陈行烈直接走至主位,施施然坐下。“你来我府中,所谓何事?”
陈行烈的语气冷淡,甚至透着毫不遮掩的厌烦。叶辰听得直皱眉头。坐在叶辰身边那个女子,脸色立即就不好看了,愤愤然就想起身离去,却被叶辰拉住。“这……”叶辰阻止了一下语言,道:“此事,说来话长,可否找个僻静之处,你我自家兄弟,好好的聊一聊?”
陈行烈冷笑道:“当年在江都叶家,你可曾把我当做过自家兄弟?”
叶辰讪笑道:“那,那是我年少轻狂,无知不懂事。”
他身边那个女人,见叶辰如此低声下气,再也忍受不住,愤然起身离去,可一转身回头,就发现公孙馨儿站在门口,神态恭恭敬敬,不由得很是惊奇。
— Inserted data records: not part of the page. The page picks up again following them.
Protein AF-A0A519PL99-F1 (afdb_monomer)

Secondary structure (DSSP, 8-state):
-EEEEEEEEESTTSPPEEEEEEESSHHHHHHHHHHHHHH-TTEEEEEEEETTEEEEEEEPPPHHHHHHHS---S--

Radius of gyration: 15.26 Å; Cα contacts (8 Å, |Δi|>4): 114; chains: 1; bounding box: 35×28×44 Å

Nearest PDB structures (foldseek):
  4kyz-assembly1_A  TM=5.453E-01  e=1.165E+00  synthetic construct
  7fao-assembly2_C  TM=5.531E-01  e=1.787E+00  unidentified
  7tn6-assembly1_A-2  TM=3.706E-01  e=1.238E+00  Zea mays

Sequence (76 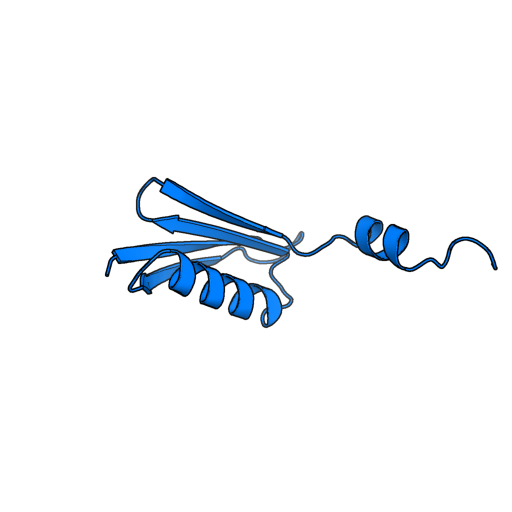aa):
MGLYRFDFHAEGGGSPSVREADYPNDGAAVEDAFRRLRDQAGHIAVEVWNGPRLVTRMERPDTAFLTARSGIHGLG

Structure (mmCIF, N/CA/C/O backbone):
data_AF-A0A519PL99-F1
#
_entry.id   AF-A0A519PL99-F1
#
loop_
_atom_site.group_PDB
_atom_site.id
_atom_site.type_symbol
_atom_site.label_atom_id
_atom_site.label_alt_id
_atom_site.label_comp_id
_atom_site.label_asym_id
_atom_site.label_entity_id
_atom_site.label_seq_id
_atom_site.pdbx_PDB_ins_code
_atom_site.Cartn_x
_atom_site.Cartn_y
_atom_site.Cartn_z
_atom_site.occupancy
_atom_site.B_iso_or_equiv
_atom_site.auth_seq_id
_atom_site.auth_comp_id
_atom_site.auth_asym_id
_atom_site.auth_atom_id
_atom_site.pdbx_PDB_model_num
ATOM 1 N N . MET A 1 1 ? -14.388 -2.771 11.301 1.00 85.06 1 MET A N 1
ATOM 2 C CA . MET A 1 1 ? -14.106 -1.666 10.366 1.00 85.06 1 MET A CA 1
ATOM 3 C C . MET A 1 1 ? -13.052 -0.788 11.008 1.00 85.06 1 MET A C 1
ATOM 5 O O . MET A 1 1 ? -13.158 -0.563 12.209 1.00 85.06 1 MET A O 1
ATOM 9 N N . GLY A 1 2 ? -12.019 -0.396 10.268 1.00 92.50 2 GLY A N 1
ATOM 10 C CA . GLY A 1 2 ? -10.928 0.444 10.763 1.00 92.50 2 GLY A CA 1
ATOM 11 C C . GLY A 1 2 ? -10.446 1.407 9.685 1.00 92.50 2 GLY A C 1
ATOM 12 O O . GLY A 1 2 ? -10.665 1.146 8.502 1.00 92.50 2 GLY A O 1
ATOM 13 N N . LEU A 1 3 ? -9.799 2.491 10.110 1.00 97.38 3 LEU A N 1
ATOM 14 C CA . LEU A 1 3 ? -9.234 3.506 9.227 1.00 97.38 3 LEU A CA 1
ATOM 15 C C . LEU A 1 3 ? -7.861 3.050 8.725 1.00 97.38 3 LEU A C 1
ATOM 17 O O . LEU A 1 3 ? -6.953 2.797 9.521 1.00 97.38 3 LEU A O 1
ATOM 21 N N . TYR A 1 4 ? -7.712 2.965 7.406 1.00 98.44 4 TYR A N 1
ATOM 22 C CA . TYR A 1 4 ? -6.457 2.612 6.753 1.00 98.44 4 TYR A CA 1
ATOM 23 C C . TYR A 1 4 ? -5.877 3.823 6.035 1.00 98.44 4 TYR A C 1
ATOM 25 O O . TYR A 1 4 ? -6.616 4.585 5.412 1.00 98.44 4 TYR A O 1
ATOM 33 N N . ARG A 1 5 ? -4.550 3.959 6.084 1.00 98.50 5 ARG A N 1
ATOM 34 C CA . ARG A 1 5 ? -3.787 4.965 5.339 1.00 98.50 5 ARG A CA 1
ATOM 35 C C . ARG A 1 5 ? -3.000 4.293 4.217 1.00 98.50 5 ARG A C 1
A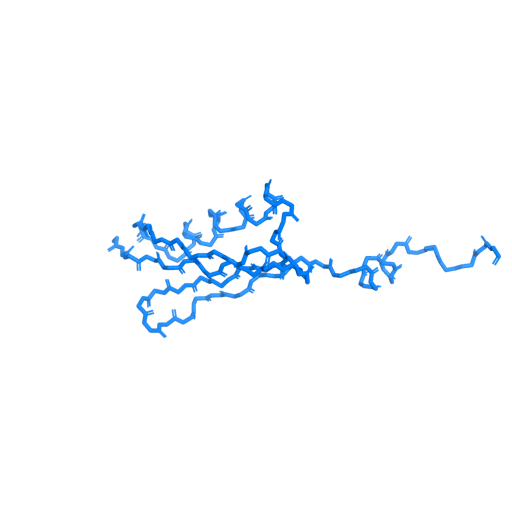TOM 37 O O . ARG A 1 5 ? -2.324 3.293 4.452 1.00 98.50 5 ARG A O 1
ATOM 44 N N . PHE A 1 6 ? -3.105 4.829 3.008 1.00 98.12 6 PHE A N 1
ATOM 45 C CA . PHE A 1 6 ? -2.375 4.393 1.823 1.00 98.12 6 PHE A CA 1
ATOM 46 C C . PHE A 1 6 ? -1.354 5.456 1.442 1.00 98.12 6 PHE A C 1
ATOM 48 O O . PHE A 1 6 ? -1.739 6.561 1.050 1.00 98.12 6 PHE A O 1
ATOM 55 N N . ASP A 1 7 ? -0.078 5.099 1.514 1.00 97.50 7 ASP A N 1
ATOM 56 C CA . ASP A 1 7 ? 1.030 5.976 1.148 1.00 97.50 7 ASP A CA 1
ATOM 57 C C . ASP A 1 7 ? 1.531 5.539 -0.239 1.00 97.50 7 ASP A C 1
ATOM 59 O O . ASP A 1 7 ? 2.170 4.499 -0.390 1.00 97.50 7 ASP A O 1
ATOM 63 N N . PHE A 1 8 ? 1.170 6.291 -1.282 1.00 95.88 8 PHE A N 1
ATOM 64 C CA . PHE A 1 8 ? 1.570 6.030 -2.664 1.00 95.88 8 PHE A CA 1
ATOM 65 C C . PHE A 1 8 ? 2.886 6.733 -2.994 1.00 95.88 8 PHE A C 1
ATOM 67 O O . PHE A 1 8 ? 3.017 7.953 -2.851 1.00 95.88 8 PHE A O 1
ATOM 74 N N . HIS A 1 9 ? 3.837 5.966 -3.519 1.00 94.19 9 HIS A N 1
ATOM 75 C CA . HIS A 1 9 ? 5.143 6.450 -3.953 1.00 94.19 9 HIS A CA 1
ATOM 76 C C . HIS A 1 9 ? 5.171 6.602 -5.473 1.00 94.19 9 HIS A C 1
ATOM 78 O O . HIS A 1 9 ? 4.707 5.717 -6.192 1.00 94.19 9 HIS A O 1
ATOM 84 N N . ALA A 1 10 ? 5.747 7.697 -5.962 1.00 89.25 10 ALA A N 1
ATOM 85 C CA . ALA A 1 10 ? 5.924 7.975 -7.385 1.00 89.25 10 ALA A CA 1
ATOM 86 C C . ALA A 1 10 ? 7.399 7.849 -7.805 1.00 89.25 10 ALA A C 1
ATOM 88 O O . ALA A 1 10 ? 8.298 7.960 -6.969 1.00 89.25 10 ALA A O 1
ATOM 89 N N . GLU A 1 11 ? 7.641 7.624 -9.098 1.00 83.44 11 GLU A N 1
ATOM 90 C CA . GLU A 1 11 ? 8.986 7.696 -9.685 1.00 83.44 11 GLU A CA 1
ATOM 91 C C . GLU A 1 11 ? 9.470 9.158 -9.761 1.00 83.44 11 GLU A C 1
ATOM 93 O O . GLU A 1 11 ? 8.668 10.088 -9.657 1.00 83.44 11 GLU A O 1
ATOM 98 N N . GLY A 1 12 ? 10.781 9.373 -9.915 1.00 71.62 12 GLY A N 1
ATOM 99 C CA . GLY A 1 12 ? 11.423 10.691 -9.876 1.00 71.62 12 GLY A CA 1
ATOM 100 C C . GLY A 1 12 ? 10.667 11.785 -10.646 1.00 71.62 12 GLY A C 1
ATOM 101 O O . GLY A 1 12 ? 10.432 11.671 -11.844 1.00 71.62 12 GLY A O 1
ATOM 102 N N . GLY A 1 13 ? 10.295 12.858 -9.937 1.00 66.62 13 GLY A N 1
ATOM 103 C CA . GLY A 1 13 ? 9.516 13.985 -10.471 1.00 66.62 13 GLY A CA 1
ATOM 104 C C . GLY A 1 13 ? 7.993 13.846 -10.335 1.00 66.62 13 GLY A C 1
ATOM 105 O O . GLY A 1 13 ? 7.283 14.841 -10.474 1.00 66.62 13 GLY A O 1
ATOM 106 N N . GLY A 1 14 ? 7.479 12.656 -10.017 1.00 75.25 14 GLY A N 1
ATOM 107 C CA . GLY A 1 14 ? 6.071 12.435 -9.697 1.00 75.25 14 GLY A CA 1
ATOM 108 C C . GLY A 1 14 ? 5.704 12.883 -8.279 1.00 75.25 14 GLY A C 1
ATOM 109 O O . GLY A 1 14 ? 6.549 12.967 -7.387 1.00 75.25 14 GLY A O 1
ATOM 110 N N . SER A 1 15 ? 4.422 13.182 -8.055 1.00 82.62 15 SER A N 1
ATOM 111 C CA . SER A 1 15 ? 3.928 13.577 -6.733 1.00 82.62 15 SER A CA 1
ATOM 112 C C . SER A 1 15 ? 3.511 12.346 -5.924 1.00 82.62 15 SER A C 1
ATOM 114 O O . SER A 1 15 ? 2.580 11.655 -6.340 1.00 82.62 15 SER A O 1
ATOM 116 N N . PRO A 1 16 ? 4.145 12.063 -4.770 1.00 87.50 16 PRO A N 1
ATOM 117 C CA . PRO A 1 16 ? 3.622 11.067 -3.844 1.00 87.50 16 PRO A CA 1
ATOM 118 C C . PRO A 1 16 ? 2.249 11.514 -3.328 1.00 87.50 16 PRO A C 1
ATOM 120 O O . PRO A 1 16 ? 1.937 12.709 -3.306 1.00 87.50 16 PRO A O 1
ATOM 123 N N . SER A 1 17 ? 1.418 10.568 -2.899 1.00 93.19 17 SER A N 1
ATOM 124 C CA . SER A 1 17 ? 0.104 10.901 -2.348 1.00 93.19 17 SER A CA 1
ATOM 125 C C . SER A 1 17 ? -0.274 10.022 -1.168 1.00 93.19 17 SER A C 1
ATOM 127 O O . SER A 1 17 ? 0.070 8.848 -1.114 1.00 93.19 17 SER A O 1
ATOM 129 N N . VAL A 1 18 ? -1.004 10.610 -0.224 1.00 95.44 18 VAL A N 1
ATOM 130 C CA . VAL A 1 18 ? -1.540 9.920 0.951 1.00 95.44 18 VAL A CA 1
ATOM 131 C C . VAL A 1 18 ? -3.060 9.919 0.858 1.00 95.44 18 VAL A C 1
ATOM 133 O O . VAL A 1 18 ? -3.675 10.919 0.474 1.00 95.44 18 VAL A O 1
ATOM 136 N N . ARG A 1 19 ? -3.679 8.782 1.169 1.00 94.69 19 ARG A N 1
ATOM 137 C CA . ARG A 1 19 ? -5.137 8.610 1.192 1.00 94.69 19 ARG A CA 1
ATOM 138 C C . ARG A 1 19 ? -5.537 7.882 2.462 1.00 94.69 19 ARG A C 1
ATOM 140 O O . ARG A 1 19 ? -4.828 6.982 2.887 1.00 94.69 19 ARG A O 1
ATOM 147 N N . GLU A 1 20 ? -6.697 8.213 3.009 1.00 97.44 20 GLU A N 1
ATOM 148 C CA . GLU A 1 20 ? -7.272 7.498 4.147 1.00 97.44 20 GLU A CA 1
ATOM 149 C C . GLU A 1 20 ? -8.695 7.051 3.814 1.00 97.44 20 GLU A C 1
ATOM 151 O O . GLU A 1 20 ? -9.433 7.781 3.146 1.00 97.44 20 GLU A O 1
ATOM 156 N N . ALA A 1 21 ? -9.058 5.833 4.216 1.00 97.31 21 ALA A N 1
ATOM 157 C CA . ALA A 1 21 ? -10.399 5.287 4.031 1.00 97.31 21 ALA A CA 1
ATOM 158 C C . ALA A 1 21 ? -10.681 4.122 4.993 1.00 97.31 21 ALA A C 1
ATOM 160 O O . ALA A 1 21 ? -9.771 3.412 5.426 1.00 97.31 21 ALA A O 1
ATOM 161 N N . ASP A 1 22 ? -11.960 3.921 5.305 1.00 98.19 22 ASP A N 1
ATOM 162 C CA . ASP A 1 22 ? -12.423 2.834 6.161 1.00 98.19 22 ASP A CA 1
ATOM 163 C C . ASP A 1 22 ? -12.567 1.515 5.397 1.00 98.19 22 ASP A C 1
ATOM 165 O O . ASP A 1 22 ? -13.198 1.457 4.341 1.00 98.19 22 ASP A O 1
ATOM 169 N N . TYR A 1 23 ? -12.049 0.432 5.982 1.00 98.00 23 TYR A N 1
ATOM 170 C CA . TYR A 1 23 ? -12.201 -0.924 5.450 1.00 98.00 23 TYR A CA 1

“公孙小姐?”
那女人有些讶异,走上前去,问道:“你真的也在这陈府当中?刚刚带我们进入府中的,是皇朝密探,现在和陈行烈一起来的,却是公孙小姐,莫非你一直在这个陈行烈身边?”
公孙馨儿一脸娴静,没有回答。那女人又道:“我早就听说了,公孙太傅惦念着当年跟陈大学士的交情,亲自来到风华街陈府,教导陈大学士的后人,只为了让这陈行烈,在考举之时,考得好一些。外面都在说,公孙太傅准备把公孙小姐许配给这陈行烈,不知此事,是真是假?”
公孙馨儿柳眉蹙起,冷冷说道:“道听途说之事,怎能当真?男女谈婚论嫁,不可胡言乱语!”
“呵呵!”
那女人却冷笑道:“这陈家,自从没有了陈大学士,就变成了一个破落户。哪怕陈行烈勾结秦万年那条阉狗,又有你们公孙家替他撑腰,这个陈家,终究也只是一个破落户而已,你又有什么好得意的,在我本小姐面前傲什么傲?”
陈家是破落户?公孙馨儿对此嗤之以鼻:“井底之蛙!”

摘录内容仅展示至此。